Il 24 dicembre sono scoppiate diverse manifestazioni nei quartieri cristiani di Damasco per protestare contro l’incendio di un albero di Natale vicino ad Hama, nella Siria centrale.
“Chiediamo che i diritti dei cristiani siano rispettati”, hanno cantato all’unisono i manifestanti, mentre marciavano per le strade di Damasco, verso la sede del patriarcato ortodosso a Bab Charqi.
Arrivati spontaneamente da diversi quartieri, si sono riuniti per esprimere il loro malcontento e le loro paure più di due settimane dopo la presa del potere da parte di una coalizione armata guidata da islamisti che ha deposto l’ex presidente siriano Bashar al Assad.
“C’è molto settarismo e ingiustizia contro i cristiani, sotto la copertura di ‘casi isolati’”, ha detto Georges all’Afp. “Se non ci è permesso di vivere la nostra fede cristiana nel nostro paese, come in passato, allora non abbiamo più il nostro posto qui”, ha aggiunto.
Alcuni di loro portavano croci di legno, altri issavano la bandiera dell’indipendenza siriana a tre stelle, adottata dalle nuove autorità.
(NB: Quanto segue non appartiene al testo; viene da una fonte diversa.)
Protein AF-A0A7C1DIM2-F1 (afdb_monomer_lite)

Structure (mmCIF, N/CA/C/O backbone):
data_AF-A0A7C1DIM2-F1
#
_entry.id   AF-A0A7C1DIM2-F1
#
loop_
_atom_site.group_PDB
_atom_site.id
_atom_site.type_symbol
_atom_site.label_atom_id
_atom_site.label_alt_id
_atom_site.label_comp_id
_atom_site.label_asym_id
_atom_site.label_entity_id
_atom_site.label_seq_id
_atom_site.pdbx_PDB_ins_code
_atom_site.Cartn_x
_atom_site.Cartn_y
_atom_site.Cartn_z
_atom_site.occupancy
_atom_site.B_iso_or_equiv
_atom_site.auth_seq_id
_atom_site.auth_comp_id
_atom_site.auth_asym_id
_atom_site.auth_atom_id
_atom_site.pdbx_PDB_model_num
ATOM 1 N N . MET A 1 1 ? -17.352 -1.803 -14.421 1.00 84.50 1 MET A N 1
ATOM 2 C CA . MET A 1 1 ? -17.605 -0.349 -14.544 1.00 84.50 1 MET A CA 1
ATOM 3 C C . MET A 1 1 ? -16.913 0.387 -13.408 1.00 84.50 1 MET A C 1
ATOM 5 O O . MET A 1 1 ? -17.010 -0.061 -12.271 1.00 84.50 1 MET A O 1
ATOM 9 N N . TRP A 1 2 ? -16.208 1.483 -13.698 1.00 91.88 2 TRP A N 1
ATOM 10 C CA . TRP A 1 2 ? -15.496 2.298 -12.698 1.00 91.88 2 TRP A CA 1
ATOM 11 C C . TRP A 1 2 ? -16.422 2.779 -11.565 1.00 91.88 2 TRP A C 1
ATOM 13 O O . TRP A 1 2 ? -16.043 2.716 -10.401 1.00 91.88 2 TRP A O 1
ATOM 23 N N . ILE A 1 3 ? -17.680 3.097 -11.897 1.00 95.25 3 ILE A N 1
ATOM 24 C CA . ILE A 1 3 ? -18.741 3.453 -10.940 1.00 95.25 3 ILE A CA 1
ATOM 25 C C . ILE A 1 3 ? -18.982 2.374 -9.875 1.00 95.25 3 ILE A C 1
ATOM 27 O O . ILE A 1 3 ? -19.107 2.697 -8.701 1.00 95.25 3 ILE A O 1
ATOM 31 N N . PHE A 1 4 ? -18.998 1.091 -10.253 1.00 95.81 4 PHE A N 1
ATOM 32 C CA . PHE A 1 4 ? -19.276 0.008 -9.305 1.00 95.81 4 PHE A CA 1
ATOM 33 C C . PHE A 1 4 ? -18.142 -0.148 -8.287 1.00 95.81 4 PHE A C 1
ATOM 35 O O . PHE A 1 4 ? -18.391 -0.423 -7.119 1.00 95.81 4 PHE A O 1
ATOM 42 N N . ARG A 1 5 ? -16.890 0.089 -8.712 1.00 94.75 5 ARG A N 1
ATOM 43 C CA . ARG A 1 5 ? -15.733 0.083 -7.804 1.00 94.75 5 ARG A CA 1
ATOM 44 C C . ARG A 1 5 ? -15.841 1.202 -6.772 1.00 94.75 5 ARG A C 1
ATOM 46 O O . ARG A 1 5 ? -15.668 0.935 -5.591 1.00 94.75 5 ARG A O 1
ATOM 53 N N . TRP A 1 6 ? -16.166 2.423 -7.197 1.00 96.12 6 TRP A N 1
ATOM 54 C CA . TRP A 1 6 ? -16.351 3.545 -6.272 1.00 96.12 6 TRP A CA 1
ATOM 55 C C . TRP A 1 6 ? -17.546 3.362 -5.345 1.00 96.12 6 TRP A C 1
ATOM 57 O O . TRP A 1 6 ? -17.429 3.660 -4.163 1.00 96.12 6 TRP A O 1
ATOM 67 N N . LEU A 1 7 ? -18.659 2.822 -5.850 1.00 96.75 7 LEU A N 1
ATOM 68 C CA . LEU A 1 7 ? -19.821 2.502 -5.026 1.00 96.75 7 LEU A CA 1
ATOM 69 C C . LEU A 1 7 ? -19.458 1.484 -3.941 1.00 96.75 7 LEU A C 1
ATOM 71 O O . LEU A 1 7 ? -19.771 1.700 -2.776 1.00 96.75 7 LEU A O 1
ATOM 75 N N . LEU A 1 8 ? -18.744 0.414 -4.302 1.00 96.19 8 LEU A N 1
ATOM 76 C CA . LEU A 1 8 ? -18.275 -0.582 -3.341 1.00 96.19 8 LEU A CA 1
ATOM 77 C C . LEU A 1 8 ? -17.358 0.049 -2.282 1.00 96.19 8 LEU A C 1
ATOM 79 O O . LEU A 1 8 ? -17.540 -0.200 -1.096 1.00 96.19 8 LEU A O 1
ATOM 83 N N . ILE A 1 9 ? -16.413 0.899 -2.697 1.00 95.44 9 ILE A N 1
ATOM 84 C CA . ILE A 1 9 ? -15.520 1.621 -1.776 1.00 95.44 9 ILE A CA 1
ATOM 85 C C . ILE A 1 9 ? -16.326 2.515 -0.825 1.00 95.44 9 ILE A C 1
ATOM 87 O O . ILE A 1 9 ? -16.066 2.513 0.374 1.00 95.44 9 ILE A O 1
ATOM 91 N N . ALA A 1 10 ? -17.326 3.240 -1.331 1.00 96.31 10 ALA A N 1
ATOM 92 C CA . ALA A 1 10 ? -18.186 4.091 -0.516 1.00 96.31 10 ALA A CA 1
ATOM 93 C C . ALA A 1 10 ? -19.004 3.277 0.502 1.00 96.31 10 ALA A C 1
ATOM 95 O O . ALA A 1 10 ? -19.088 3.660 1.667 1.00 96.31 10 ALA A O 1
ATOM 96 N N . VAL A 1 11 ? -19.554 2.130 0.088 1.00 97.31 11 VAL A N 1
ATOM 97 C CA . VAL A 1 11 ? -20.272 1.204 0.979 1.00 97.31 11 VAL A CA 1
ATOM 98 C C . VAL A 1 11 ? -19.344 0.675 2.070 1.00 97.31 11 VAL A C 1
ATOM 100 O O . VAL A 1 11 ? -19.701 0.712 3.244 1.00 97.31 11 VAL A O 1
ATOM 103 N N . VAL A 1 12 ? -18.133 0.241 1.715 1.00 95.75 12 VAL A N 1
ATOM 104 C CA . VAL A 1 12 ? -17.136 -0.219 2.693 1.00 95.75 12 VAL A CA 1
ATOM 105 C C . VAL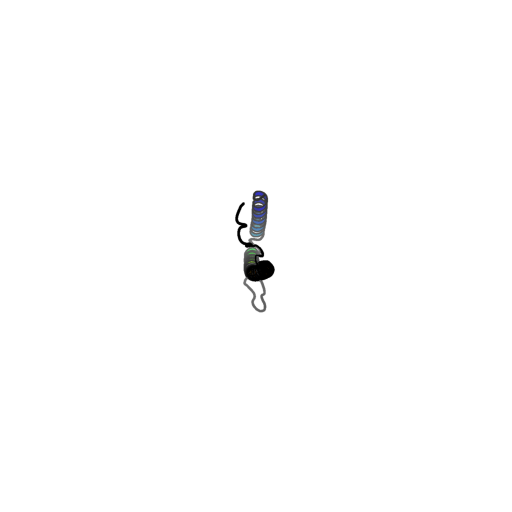 A 1 12 ? -16.773 0.900 3.673 1.00 95.75 12 VAL A C 1
ATOM 107 O O . VAL A 1 12 ? -16.733 0.661 4.876 1.00 95.75 12 VAL A O 1
ATOM 110 N N . MET A 1 13 ? -16.582 2.132 3.194 1.00 94.94 13 MET A N 1
ATOM 111 C CA . MET A 1 13 ? -16.312 3.289 4.055 1.00 94.94 13 MET A CA 1
ATOM 112 C C . MET A 1 13 ? -17.460 3.579 5.029 1.00 94.94 13 MET A C 1
ATOM 114 O O . MET A 1 13 ? -17.207 3.825 6.206 1.00 94.94 13 MET A O 1
ATOM 118 N N . LEU A 1 14 ? -18.713 3.509 4.570 1.00 96.56 14 LEU A N 1
ATOM 119 C CA . LEU A 1 14 ? -19.895 3.659 5.425 1.00 96.56 14 LEU A CA 1
ATOM 120 C C . LEU A 1 14 ? -19.961 2.576 6.505 1.00 96.56 14 LEU A C 1
ATOM 122 O O . LEU A 1 14 ? -20.263 2.890 7.652 1.00 96.56 14 LEU A O 1
ATOM 126 N N . LEU A 1 15 ? -19.640 1.325 6.164 1.00 95.38 15 LEU A N 1
ATOM 127 C CA . LEU A 1 15 ? -19.596 0.226 7.132 1.00 95.38 15 LEU A CA 1
ATOM 128 C C . LEU A 1 15 ? -18.508 0.440 8.188 1.00 95.38 15 LEU A C 1
ATOM 130 O O . LEU A 1 15 ? -18.771 0.257 9.374 1.00 95.38 15 LEU A O 1
ATOM 134 N N . ILE A 1 16 ? -17.310 0.864 7.776 1.00 92.69 16 ILE A N 1
ATOM 135 C CA . ILE A 1 16 ? -16.204 1.159 8.698 1.00 92.69 16 ILE A CA 1
ATOM 136 C C . ILE A 1 16 ? -16.585 2.306 9.639 1.00 92.69 16 ILE A C 1
ATOM 138 O O . ILE A 1 16 ? -16.391 2.206 10.850 1.00 92.69 16 ILE A O 1
ATOM 142 N N . LEU A 1 17 ? -17.164 3.381 9.099 1.00 94.00 17 LEU A N 1
ATOM 143 C CA . LEU A 1 17 ? -17.576 4.532 9.896 1.00 94.00 17 LEU A CA 1
ATOM 144 C C . LEU A 1 17 ? -18.721 4.175 10.853 1.00 94.00 17 LEU A C 1
ATOM 146 O O . LEU A 1 17 ? -18.674 4.539 12.025 1.00 94.00 17 LEU A O 1
ATOM 150 N N . GLY A 1 18 ? -19.718 3.427 10.375 1.00 94.06 18 GLY A N 1
ATOM 151 C CA . GLY A 1 18 ? -20.825 2.933 11.192 1.00 94.06 18 GLY A CA 1
ATOM 152 C C . GLY A 1 18 ? -20.340 2.039 12.332 1.00 94.06 18 GLY A C 1
ATOM 153 O O . GLY A 1 18 ? -20.749 2.227 13.475 1.00 94.06 18 GLY A O 1
ATOM 154 N N . PHE A 1 19 ? -19.398 1.135 12.048 1.00 93.06 19 PHE A N 1
ATOM 155 C CA . PHE A 1 19 ? -18.739 0.321 13.067 1.00 93.06 19 PHE A CA 1
ATOM 156 C C . PHE A 1 19 ? -18.020 1.188 14.109 1.00 93.06 19 PHE A C 1
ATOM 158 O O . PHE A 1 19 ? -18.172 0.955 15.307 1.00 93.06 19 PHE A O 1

Queste manifestazioni sono scoppiate dopo che sui social network è stato diffuso un video in cui dei miliziani incappucciati davano fuoco all’albero di Natale nella città a maggioranza cristiana ortodossa di Souqaylabiya, vicino a Hama.
Secondo l’Osservatorio siriano per i diritti umani (Osdh), i miliziani erano stranieri del gruppo jihadista Ansar al Tawhid.
In un altro video diventato virale sui social media, si vede un religioso del gruppo islamico radicale al potere Hayat Tahrir al Sham (Hts) rivolgersi ai residenti, dicendo che gli autori di queste azioni erano “non siriani” e promettendo che saranno puniti.
“L’albero sarà restaurato e illuminato entro domani mattina”, ha assicurato, insieme ai sacerdoti e tra gli applausi dei residenti che scandivano slogan cristiani.
Unificare il Paese frammentato da anni di guerra sanguinosa e dove ci sono molte fazioni e molte minoranze religiose rimane una sfida per il gruppo che ha preso il potere.
Hayat Tahrir al Sham (Hts), un gruppo che un tempo era affiliato ad Al Qaeda, afferma di aver rinunciato al jihadismo e di aver adottato posizioni più moderate, anche perché sa che è sotto esame da parte di tutto il mondo per il modo in cui tratterà le minoranze del paese: in particolare i cristiani, gli alawiti e i curdi.
Hts si trova tuttavia a confrontarsi con la presenza di numerosi combattenti stranieri, soprattutto provenienti dall’Asia centrale, che si erano uniti alle sue file o a quelle di altre fazioni islamiste e jihadiste durante il conflitto cominciato nel 2011 e continuano a rappresentare una grande sfida per l’organizzazione.